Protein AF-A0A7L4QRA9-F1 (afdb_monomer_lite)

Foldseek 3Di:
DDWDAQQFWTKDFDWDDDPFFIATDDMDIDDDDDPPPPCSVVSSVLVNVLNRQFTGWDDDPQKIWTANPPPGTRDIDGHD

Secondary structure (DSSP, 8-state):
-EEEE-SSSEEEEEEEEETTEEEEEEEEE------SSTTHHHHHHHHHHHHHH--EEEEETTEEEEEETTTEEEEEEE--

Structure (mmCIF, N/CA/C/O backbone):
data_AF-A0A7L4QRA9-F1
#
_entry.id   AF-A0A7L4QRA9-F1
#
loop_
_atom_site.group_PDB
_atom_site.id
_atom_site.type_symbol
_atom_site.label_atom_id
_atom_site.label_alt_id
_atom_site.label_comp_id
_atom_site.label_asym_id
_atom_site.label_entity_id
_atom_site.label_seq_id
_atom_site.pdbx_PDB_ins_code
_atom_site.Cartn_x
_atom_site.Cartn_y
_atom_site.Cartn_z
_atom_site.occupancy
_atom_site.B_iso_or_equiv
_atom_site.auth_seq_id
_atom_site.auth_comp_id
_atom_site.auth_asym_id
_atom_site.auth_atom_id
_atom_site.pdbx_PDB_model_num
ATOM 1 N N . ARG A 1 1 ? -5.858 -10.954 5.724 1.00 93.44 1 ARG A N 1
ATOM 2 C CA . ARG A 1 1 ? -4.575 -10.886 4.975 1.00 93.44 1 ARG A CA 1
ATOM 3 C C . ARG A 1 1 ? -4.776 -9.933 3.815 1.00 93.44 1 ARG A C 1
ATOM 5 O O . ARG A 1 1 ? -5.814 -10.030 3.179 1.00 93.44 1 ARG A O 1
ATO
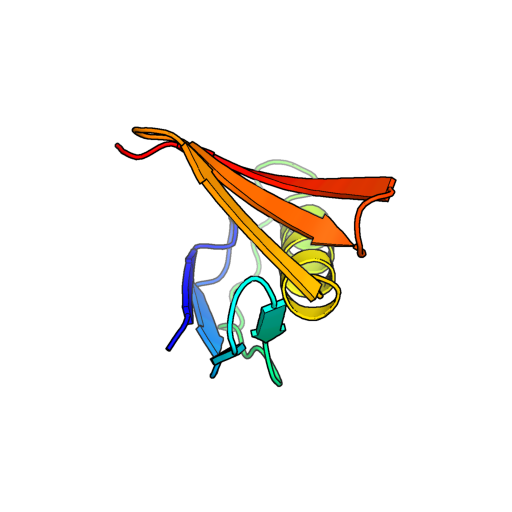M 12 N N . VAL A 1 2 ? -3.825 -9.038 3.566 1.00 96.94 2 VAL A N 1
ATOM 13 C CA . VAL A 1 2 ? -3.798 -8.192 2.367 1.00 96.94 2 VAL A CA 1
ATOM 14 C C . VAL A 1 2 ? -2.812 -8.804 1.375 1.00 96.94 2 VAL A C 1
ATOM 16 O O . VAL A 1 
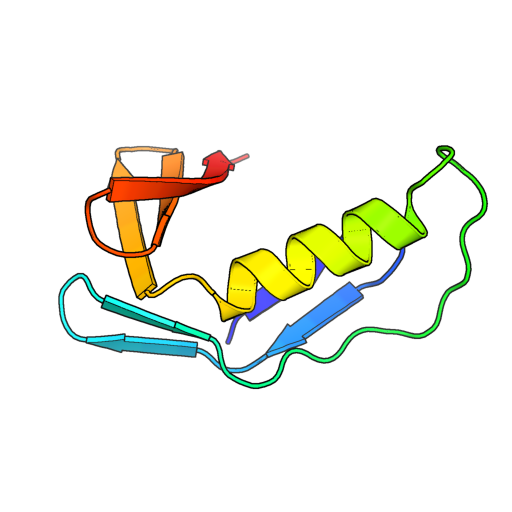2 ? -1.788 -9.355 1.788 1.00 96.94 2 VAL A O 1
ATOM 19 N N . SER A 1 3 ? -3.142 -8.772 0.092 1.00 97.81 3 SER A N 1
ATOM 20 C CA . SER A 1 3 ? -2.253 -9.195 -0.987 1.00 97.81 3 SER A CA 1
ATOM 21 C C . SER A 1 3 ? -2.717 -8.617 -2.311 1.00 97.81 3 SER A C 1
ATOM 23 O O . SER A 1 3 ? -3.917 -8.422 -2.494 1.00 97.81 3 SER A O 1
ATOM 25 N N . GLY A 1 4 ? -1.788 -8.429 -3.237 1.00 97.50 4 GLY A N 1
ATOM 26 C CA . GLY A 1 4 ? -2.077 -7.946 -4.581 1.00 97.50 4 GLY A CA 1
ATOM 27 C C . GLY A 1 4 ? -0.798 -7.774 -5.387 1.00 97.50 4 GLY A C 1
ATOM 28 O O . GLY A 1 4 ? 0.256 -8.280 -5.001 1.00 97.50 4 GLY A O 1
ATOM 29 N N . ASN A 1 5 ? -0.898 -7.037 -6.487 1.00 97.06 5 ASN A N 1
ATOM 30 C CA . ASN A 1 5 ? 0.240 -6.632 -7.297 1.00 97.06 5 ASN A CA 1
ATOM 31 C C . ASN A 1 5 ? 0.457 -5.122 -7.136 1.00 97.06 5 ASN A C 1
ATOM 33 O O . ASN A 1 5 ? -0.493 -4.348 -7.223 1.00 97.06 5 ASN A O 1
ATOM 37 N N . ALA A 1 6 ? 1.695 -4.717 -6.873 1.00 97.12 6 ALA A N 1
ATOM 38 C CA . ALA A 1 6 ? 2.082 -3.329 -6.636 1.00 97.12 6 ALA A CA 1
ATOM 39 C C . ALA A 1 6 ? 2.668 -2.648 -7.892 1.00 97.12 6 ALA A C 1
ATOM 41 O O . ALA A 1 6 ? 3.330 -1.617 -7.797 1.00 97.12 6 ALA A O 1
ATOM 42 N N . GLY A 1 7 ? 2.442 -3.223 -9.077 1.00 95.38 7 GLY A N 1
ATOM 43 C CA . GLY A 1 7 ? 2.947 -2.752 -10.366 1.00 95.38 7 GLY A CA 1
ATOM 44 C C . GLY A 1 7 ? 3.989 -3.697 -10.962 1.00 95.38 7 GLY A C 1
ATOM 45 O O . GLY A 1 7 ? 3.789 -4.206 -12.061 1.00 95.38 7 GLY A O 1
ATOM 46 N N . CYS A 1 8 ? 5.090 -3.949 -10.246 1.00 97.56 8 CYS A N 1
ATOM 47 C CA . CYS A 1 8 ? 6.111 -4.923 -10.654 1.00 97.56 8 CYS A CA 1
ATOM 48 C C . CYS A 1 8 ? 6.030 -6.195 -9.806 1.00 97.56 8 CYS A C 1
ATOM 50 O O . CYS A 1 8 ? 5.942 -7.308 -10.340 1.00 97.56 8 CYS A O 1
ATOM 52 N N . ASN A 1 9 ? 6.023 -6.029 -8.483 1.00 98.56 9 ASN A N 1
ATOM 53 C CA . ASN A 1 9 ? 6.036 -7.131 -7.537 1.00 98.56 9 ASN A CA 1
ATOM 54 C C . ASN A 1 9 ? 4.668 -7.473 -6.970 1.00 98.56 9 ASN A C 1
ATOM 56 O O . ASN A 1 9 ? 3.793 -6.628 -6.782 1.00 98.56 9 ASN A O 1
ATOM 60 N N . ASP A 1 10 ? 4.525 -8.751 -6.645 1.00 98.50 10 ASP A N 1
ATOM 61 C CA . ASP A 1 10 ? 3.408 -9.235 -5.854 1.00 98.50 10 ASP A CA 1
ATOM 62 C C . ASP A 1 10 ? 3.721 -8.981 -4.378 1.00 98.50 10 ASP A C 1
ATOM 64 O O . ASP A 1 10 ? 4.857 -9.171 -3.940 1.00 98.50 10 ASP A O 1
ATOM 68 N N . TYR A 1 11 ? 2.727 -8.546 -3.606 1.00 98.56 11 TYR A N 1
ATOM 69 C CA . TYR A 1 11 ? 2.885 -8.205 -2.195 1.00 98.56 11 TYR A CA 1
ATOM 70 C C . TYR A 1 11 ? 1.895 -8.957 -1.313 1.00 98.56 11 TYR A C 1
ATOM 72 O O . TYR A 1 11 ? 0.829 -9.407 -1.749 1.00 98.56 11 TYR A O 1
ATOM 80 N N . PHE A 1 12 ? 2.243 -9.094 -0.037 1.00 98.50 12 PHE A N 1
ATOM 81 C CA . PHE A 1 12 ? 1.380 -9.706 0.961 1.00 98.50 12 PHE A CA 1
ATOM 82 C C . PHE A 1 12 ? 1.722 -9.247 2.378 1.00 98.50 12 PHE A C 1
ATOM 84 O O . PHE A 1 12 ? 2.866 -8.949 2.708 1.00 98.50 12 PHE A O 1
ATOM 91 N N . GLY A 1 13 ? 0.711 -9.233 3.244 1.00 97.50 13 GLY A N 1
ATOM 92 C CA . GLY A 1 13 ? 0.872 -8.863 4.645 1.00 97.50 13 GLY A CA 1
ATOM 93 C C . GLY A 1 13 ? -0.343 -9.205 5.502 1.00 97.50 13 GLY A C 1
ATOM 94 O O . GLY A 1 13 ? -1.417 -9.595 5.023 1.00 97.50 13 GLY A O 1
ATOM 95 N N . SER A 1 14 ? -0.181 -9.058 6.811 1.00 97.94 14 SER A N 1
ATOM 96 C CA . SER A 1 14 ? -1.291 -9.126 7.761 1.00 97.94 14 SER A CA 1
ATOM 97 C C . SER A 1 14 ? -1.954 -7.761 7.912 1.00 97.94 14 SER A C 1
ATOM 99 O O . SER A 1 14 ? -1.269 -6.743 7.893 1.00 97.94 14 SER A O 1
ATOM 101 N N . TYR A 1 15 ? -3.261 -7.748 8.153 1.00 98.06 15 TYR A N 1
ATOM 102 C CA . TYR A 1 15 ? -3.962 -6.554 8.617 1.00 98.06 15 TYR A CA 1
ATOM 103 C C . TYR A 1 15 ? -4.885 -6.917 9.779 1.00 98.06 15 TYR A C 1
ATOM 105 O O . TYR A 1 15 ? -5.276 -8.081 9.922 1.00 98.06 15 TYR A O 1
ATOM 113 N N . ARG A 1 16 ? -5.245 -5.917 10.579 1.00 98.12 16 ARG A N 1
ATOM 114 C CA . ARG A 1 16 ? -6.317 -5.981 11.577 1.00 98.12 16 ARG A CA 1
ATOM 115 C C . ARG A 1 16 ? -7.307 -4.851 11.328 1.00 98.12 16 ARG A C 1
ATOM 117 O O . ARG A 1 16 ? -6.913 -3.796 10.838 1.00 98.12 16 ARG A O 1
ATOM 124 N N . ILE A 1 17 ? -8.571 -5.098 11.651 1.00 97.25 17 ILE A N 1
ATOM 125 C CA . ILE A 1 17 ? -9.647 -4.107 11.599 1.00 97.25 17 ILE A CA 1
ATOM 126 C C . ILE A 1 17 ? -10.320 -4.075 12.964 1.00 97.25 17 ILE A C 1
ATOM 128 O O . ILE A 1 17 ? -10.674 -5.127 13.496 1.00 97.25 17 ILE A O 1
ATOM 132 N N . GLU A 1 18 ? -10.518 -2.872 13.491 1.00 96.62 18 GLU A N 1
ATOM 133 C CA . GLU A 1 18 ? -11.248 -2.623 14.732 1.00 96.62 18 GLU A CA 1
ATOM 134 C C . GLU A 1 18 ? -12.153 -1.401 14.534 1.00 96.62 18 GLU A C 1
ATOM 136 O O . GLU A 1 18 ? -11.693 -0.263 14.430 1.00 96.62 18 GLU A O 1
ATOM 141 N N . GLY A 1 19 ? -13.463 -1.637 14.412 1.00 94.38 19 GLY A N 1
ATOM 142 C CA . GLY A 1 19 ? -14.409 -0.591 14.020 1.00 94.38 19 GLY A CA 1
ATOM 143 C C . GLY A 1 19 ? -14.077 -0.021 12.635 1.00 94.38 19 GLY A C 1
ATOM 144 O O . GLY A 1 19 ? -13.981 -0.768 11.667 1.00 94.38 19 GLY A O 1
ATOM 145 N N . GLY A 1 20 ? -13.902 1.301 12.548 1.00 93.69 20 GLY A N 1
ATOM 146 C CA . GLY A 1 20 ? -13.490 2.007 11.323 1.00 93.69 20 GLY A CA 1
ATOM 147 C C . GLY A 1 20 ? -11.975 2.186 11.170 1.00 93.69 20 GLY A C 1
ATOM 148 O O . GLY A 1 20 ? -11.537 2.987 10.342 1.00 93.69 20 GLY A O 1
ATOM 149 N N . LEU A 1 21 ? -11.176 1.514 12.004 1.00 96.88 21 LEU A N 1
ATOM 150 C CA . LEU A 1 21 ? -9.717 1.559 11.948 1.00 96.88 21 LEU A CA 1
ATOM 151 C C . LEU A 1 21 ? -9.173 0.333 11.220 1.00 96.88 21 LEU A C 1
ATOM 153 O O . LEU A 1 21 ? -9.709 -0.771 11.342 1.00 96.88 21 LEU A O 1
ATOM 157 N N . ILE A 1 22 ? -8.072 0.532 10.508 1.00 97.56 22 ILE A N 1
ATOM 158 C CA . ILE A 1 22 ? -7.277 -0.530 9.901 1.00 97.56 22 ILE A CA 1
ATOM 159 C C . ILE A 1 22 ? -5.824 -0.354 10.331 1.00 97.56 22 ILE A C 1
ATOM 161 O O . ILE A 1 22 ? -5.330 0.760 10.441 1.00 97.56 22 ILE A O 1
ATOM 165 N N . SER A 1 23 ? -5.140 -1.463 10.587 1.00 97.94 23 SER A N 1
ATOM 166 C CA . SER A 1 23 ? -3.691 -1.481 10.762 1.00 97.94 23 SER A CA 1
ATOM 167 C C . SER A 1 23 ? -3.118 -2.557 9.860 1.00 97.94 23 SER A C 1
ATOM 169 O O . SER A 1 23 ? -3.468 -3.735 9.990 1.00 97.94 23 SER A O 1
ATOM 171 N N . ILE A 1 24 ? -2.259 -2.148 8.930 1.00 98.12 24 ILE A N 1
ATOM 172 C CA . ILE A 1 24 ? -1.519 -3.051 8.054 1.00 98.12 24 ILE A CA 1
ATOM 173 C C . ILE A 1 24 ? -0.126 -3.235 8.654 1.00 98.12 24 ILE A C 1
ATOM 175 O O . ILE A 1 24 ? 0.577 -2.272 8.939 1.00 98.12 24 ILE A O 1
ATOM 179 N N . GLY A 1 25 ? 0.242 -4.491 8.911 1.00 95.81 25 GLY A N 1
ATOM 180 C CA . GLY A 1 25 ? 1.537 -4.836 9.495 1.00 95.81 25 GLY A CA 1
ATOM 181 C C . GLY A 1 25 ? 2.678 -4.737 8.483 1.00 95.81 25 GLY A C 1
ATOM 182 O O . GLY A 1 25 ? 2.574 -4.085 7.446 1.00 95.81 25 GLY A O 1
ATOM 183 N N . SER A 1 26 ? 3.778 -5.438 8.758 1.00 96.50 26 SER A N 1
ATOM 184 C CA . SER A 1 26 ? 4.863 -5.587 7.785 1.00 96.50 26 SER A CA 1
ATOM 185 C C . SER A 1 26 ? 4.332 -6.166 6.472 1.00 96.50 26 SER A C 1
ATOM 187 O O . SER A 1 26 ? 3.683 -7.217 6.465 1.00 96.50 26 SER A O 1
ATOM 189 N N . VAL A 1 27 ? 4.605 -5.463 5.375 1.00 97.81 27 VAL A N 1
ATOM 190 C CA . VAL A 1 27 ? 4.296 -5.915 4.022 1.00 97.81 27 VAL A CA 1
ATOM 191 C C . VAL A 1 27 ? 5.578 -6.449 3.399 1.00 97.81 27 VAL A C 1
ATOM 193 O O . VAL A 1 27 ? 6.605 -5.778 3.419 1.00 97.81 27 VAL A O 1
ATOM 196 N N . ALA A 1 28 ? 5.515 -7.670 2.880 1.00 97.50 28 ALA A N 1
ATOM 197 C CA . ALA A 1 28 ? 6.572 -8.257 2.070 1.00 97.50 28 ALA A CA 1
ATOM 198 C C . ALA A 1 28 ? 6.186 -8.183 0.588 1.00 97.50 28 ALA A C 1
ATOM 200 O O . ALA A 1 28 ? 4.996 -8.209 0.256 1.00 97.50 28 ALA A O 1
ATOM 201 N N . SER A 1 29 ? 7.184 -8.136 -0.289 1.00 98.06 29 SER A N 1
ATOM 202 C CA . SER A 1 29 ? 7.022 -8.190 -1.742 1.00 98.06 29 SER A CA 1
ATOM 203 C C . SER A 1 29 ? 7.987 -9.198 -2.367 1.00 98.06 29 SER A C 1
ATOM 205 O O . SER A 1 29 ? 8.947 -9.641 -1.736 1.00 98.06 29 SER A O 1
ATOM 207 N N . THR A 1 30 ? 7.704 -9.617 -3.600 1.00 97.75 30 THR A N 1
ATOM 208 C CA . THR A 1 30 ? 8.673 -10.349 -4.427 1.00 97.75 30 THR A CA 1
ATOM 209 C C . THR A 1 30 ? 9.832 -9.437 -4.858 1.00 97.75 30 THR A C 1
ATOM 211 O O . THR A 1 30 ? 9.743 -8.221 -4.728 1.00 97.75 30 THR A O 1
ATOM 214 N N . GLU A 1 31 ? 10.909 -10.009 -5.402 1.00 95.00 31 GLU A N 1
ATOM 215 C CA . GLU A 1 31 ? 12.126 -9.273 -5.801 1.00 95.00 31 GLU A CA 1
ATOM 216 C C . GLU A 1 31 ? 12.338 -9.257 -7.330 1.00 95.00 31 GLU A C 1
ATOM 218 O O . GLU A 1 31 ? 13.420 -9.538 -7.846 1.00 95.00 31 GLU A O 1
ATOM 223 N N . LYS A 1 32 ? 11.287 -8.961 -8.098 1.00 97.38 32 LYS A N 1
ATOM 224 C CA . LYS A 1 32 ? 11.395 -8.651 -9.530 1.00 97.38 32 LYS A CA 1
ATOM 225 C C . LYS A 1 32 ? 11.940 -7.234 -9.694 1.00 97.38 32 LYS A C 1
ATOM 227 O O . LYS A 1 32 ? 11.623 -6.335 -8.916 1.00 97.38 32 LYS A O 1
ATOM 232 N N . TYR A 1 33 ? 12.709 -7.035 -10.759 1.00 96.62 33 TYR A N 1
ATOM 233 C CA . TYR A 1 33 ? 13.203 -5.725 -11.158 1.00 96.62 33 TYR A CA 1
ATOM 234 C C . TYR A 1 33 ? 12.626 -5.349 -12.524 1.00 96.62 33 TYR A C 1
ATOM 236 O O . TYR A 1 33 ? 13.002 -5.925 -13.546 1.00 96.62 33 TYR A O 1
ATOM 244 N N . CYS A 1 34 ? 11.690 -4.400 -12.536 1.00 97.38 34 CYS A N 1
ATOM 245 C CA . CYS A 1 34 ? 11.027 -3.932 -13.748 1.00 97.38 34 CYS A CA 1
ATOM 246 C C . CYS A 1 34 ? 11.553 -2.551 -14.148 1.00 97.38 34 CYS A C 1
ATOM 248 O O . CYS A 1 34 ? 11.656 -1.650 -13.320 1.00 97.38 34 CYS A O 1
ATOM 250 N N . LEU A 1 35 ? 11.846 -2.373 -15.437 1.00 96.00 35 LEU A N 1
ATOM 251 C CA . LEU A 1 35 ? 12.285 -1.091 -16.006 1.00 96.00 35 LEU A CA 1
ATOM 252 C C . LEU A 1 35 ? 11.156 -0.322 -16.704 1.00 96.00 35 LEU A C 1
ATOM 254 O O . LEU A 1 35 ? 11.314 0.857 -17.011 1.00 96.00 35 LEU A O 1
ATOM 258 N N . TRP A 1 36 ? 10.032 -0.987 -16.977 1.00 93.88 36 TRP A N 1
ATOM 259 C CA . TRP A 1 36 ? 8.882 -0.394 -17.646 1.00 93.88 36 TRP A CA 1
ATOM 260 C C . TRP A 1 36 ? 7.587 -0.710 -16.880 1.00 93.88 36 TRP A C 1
- - -
§ Directions
Could you repeat exactly the lines above from the line with "ATOM 105 O O" up to and including the line with "ATOM 115 C C", and only those?

§ Answer for the task
ATOM 105 O O . TYR A 1 15 ? -5.276 -8.081 9.922 1.00 98.06 15 TYR A O 1
ATOM 113 N N . ARG A 1 16 ? -5.245 -5.917 10.579 1.00 98.12 16 ARG A N 1
ATOM 114 C CA . ARG A 1 16 ? -6.317 -5.981 11.577 1.00 98.12 16 ARG A CA 1
ATOM 115 C C . ARG A 1 16 ? -7.307 -4.851 11.328 1.00 98.12 16 ARG A C 1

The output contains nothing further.